DiGeorge
Syndrome
The
Thymus and Parathyroid Glands
The
thymus gland is located behind the breastbone
and is responsible for the maturation of T-cells
to fight infections. The four parathyroid glands
are located adjacent to the thyroid gland in
the neck and regulate calcium in the blood through
the production of parathyroid hormone.
The
history of the syndrome, previously referred to
as DiGeorge, includes the following discoveries:
As mentioned,
90 percent of patients with the features of this
syndrome are missing a small part of their chromosome
22 at the q11 region. This region encompasses
about 30 individual genes and results in developmental
defects in specific structures throughout the
body. It is not known why this region of chromosome
22 is prone to become deleted, but this is one
of the most frequent chromosome defects in newborns.

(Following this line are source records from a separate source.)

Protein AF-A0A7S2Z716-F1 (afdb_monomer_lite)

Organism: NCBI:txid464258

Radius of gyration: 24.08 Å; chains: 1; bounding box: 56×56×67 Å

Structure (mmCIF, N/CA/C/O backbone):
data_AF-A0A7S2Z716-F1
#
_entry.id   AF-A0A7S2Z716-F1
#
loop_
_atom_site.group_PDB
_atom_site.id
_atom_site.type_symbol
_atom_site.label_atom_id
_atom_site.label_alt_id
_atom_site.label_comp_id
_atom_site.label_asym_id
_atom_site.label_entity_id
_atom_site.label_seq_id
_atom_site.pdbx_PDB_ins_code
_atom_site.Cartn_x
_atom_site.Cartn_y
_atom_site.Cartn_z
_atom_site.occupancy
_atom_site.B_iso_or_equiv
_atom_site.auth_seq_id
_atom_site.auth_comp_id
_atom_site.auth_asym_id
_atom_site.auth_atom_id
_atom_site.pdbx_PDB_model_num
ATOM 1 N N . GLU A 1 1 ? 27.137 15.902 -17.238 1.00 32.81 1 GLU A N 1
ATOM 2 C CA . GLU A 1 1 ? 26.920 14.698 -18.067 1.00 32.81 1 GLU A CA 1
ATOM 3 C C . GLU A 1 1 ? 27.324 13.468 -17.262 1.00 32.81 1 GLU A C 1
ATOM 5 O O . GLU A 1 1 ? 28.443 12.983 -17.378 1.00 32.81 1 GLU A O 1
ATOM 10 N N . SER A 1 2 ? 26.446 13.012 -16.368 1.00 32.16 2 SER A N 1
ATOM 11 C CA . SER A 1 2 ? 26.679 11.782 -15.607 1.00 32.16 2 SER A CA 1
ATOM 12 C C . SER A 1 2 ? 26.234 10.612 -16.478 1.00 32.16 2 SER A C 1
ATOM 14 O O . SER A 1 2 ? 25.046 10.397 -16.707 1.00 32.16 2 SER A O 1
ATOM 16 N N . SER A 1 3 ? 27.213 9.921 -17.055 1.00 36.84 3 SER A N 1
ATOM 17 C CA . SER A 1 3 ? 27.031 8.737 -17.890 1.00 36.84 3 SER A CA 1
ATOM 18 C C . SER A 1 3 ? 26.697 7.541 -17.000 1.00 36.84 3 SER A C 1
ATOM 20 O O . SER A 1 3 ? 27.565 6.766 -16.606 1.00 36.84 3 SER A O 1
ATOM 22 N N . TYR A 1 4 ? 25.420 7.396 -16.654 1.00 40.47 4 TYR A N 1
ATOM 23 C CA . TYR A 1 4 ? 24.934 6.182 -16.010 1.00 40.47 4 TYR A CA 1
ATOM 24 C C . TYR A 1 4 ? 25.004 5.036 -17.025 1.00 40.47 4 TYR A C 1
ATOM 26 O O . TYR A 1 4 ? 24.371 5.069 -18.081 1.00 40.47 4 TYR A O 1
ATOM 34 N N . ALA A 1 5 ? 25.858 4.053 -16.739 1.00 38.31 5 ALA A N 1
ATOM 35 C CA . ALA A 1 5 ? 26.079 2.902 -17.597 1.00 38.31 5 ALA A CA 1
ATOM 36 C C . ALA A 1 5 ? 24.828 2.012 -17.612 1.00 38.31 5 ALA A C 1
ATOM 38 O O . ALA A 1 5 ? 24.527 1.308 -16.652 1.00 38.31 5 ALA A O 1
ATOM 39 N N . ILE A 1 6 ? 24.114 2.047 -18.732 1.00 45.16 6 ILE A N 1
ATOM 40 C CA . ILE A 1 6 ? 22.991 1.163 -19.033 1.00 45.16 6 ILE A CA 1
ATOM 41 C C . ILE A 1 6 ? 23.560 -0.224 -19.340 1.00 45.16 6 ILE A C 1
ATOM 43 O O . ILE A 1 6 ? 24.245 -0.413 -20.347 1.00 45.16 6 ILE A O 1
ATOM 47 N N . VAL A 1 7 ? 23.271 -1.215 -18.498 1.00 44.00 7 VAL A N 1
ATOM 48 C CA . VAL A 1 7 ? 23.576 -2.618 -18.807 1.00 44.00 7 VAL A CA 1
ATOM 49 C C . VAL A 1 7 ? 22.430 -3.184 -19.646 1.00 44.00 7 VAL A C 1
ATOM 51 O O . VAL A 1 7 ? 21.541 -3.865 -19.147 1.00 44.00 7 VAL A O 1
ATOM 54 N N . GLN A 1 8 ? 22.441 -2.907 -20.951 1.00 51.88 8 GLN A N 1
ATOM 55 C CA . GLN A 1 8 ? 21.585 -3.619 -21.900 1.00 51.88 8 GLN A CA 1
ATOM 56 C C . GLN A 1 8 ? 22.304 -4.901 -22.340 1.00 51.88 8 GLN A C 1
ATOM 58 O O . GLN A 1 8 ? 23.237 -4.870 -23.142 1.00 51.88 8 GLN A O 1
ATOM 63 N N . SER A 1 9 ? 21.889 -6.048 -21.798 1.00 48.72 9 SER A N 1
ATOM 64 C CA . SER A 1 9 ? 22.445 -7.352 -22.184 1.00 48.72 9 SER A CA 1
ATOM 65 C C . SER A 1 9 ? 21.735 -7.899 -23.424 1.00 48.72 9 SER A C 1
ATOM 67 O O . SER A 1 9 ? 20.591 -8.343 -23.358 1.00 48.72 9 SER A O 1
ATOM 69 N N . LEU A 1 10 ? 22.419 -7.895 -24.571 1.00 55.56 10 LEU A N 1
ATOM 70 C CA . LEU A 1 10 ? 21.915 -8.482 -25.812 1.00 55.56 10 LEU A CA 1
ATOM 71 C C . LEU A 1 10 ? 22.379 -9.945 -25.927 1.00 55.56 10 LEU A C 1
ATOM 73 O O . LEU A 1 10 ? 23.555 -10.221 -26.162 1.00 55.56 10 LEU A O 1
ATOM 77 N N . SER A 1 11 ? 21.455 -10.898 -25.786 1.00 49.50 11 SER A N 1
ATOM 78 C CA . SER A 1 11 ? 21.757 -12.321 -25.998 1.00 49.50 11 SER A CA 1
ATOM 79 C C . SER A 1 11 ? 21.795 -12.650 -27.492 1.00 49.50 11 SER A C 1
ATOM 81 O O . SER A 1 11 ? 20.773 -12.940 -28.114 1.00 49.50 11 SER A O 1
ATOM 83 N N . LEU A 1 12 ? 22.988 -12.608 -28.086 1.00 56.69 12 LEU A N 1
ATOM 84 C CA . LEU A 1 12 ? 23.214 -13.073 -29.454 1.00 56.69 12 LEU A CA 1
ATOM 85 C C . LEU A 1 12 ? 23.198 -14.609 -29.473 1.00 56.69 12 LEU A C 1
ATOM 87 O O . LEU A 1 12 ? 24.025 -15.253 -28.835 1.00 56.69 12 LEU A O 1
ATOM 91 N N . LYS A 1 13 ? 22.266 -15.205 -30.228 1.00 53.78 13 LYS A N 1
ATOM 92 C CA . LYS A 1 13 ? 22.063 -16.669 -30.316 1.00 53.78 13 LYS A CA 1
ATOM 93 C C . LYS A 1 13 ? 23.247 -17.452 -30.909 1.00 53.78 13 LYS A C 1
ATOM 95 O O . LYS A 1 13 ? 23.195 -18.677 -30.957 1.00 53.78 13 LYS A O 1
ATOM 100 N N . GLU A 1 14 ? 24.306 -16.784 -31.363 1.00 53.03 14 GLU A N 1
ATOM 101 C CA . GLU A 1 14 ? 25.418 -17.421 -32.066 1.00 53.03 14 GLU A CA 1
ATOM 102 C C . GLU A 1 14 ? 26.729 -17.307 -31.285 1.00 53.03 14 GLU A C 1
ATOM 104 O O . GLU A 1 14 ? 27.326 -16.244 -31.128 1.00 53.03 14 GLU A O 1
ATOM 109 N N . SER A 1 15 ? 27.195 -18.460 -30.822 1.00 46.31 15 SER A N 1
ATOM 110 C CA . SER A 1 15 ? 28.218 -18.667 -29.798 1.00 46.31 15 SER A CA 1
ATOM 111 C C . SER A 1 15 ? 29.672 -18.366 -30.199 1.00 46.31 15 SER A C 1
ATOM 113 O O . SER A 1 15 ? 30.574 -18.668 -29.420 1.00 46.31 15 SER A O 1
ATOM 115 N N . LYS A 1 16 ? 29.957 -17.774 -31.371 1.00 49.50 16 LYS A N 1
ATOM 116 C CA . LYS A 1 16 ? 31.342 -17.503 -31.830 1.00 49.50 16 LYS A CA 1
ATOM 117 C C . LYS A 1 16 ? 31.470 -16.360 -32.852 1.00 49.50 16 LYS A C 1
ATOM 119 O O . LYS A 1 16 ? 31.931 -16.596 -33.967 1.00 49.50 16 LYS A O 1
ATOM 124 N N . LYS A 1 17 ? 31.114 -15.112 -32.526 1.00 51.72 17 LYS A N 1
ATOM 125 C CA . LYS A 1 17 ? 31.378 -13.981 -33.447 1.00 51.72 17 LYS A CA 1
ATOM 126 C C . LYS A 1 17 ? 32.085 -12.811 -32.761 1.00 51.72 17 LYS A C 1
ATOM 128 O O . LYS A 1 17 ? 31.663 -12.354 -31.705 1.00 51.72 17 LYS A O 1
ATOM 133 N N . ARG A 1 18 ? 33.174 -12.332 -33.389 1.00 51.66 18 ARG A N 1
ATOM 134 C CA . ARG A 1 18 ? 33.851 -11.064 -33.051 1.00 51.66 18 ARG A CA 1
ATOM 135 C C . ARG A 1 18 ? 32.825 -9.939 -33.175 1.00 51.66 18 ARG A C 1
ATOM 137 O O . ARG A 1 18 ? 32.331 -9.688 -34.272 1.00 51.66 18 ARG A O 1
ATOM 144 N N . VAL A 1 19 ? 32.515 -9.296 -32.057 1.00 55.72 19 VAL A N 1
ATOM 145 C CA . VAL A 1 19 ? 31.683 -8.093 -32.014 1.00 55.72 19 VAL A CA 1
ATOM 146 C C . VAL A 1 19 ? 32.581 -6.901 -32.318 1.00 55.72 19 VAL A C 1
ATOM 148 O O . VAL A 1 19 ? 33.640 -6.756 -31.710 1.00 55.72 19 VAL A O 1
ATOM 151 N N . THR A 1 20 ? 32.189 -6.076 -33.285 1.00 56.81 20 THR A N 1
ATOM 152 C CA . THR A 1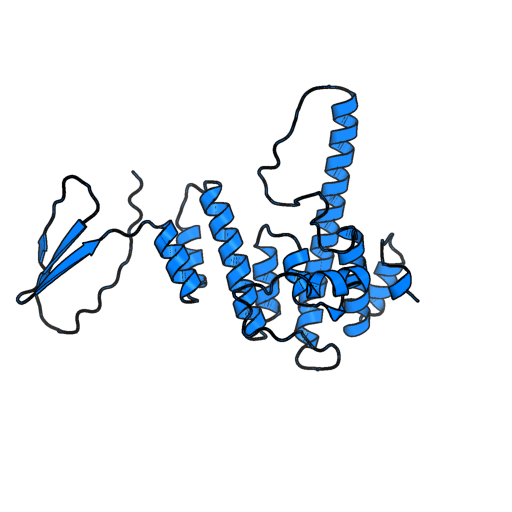 20 ? 32.877 -4.818 -33.593 1.00 56.81 20 THR A CA 1
ATOM 153 C C . THR A 1 20 ? 31.921 -3.673 -33.288 1.00 56.81 20 THR A C 1
ATOM 155 O O . THR A 1 20 ? 30.831 -3.609 -33.856 1.00 56.81 20 THR A O 1
ATOM 158 N N . PHE A 1 21 ? 32.312 -2.798 -32.364 1.00 59.50 21 PHE A N 1
ATOM 159 C CA . PHE A 1 21 ? 31.545 -1.607 -32.007 1.00 59.50 21 PHE A CA 1
ATOM 160 C C . PHE A 1 21 ? 31.898 -0.481 -32.978 1.00 59.50 21 PHE A C 1
ATOM 162 O O . PHE A 1 21 ? 33.074 -0.158 -33.143 1.00 59.50 21 PHE A O 1
ATOM 169 N N . LEU A 1 22 ? 30.891 0.090 -33.634 1.00 54.88 22 LEU A N 1
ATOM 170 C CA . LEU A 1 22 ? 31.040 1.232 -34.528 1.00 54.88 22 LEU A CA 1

Deletion 22q11 is estimated to occur in one in
3,000 to 4,000 live births. Most of the 22q11
deletion cases are new occurrences or sporadic
(occurs by chance). However, in about 10 percent
of families, the deletion is inherited and other
family members are affected or at risk for passing
this deletion to their children. The gene is autosomal
dominant, therefore, any person who has this deletion
has a 50 percent chance of passing the deletion
to a child. For this reason, whenever a deletion
is diagnosed, both parents are offered the opportunity
to have their blood studied to look for this deletion.
Approximately
10 percent of individuals who have the features
velo-cardio-facial syndrome (VCFS) do not have
a deletion in the chromosome 22q11 region. Other
chromosome defects have been associated with these
features, as have maternal diabetes, fetal alcohol
syndrome, and prenatal exposure to Accutane®
(a medication for cystic acne).
The
following are the most common features of DiGeorge
syndrome. However, not every child will have every
feature of the syndrome and the severity of the
features will vary between children. Features
may include:
- 69 percent have palatal
abnormalities (such as cleft lip and/or palate)
- 30 percent have feeding
difficulties
- 80 percent have conotruncal
heart defects (i.e., tetralogy of Fallot, interrupted
aortic arch, ventricular septal defects, vascular
rings)
- 40 percent have hearing
loss or abnormal ear exams
- 30 percent have genitourinary
anomalies (absent or malformed kidney)
- 60 percent have hypocalcemia
(low blood calcium levels)
- 40 percent have microcephaly
(small head)
- 40 percent have mental
retardation (usually borderline to mild)
- IQs are generally in
the 70 to 90 range
- 33 percent of adults
have psychiatric disorders (i.e., schizophrenia,
bipolar disorder)
- 2 percent have severe
immunologic dysfunction (an immune system which
does not work properly due to abnormal T-cells,
causing frequent infections)
Facial
features of children with DiGeorge syndrome may
include the following:
- small ears with squared
upper ear
- hooded eyelids
- cleft lip and/or palate
- asymmetric crying facies
- small mouth, chin,
and side areas of the nose tip
The
symptoms of DiGeorge syndrome may resemble of
problems or medical conditions. Always consult
your child's physician for a diagnosis.
In addition
to a prenatal history, complete medical and family
history, and a physical examination, diagnostic
procedures for DiGeorge may include:
- blood tests and tests
to examine for immune system problems
- x-ray -
a diagnostic test which uses invisible electromagnetic
energy beams to produce images of internal tissues,
bones, and organs onto film.
- echocardiography -
a procedure that evaluates the structure and
function of the heart by using sound waves recorded
on an electronic sensor that produce a moving
picture of the heart and heart valves.
- fluorescent in situ
hybridization (FISH) studies - when
features of conotruncal heart defects, clefting,
other facial features, hypocalcemia, and absent
thymus are identified, a blood test is usually
ordered to look for a deletion in the chromosome
22q11 region. FISH is specifically designed
to look for small groups of genes that are deleted.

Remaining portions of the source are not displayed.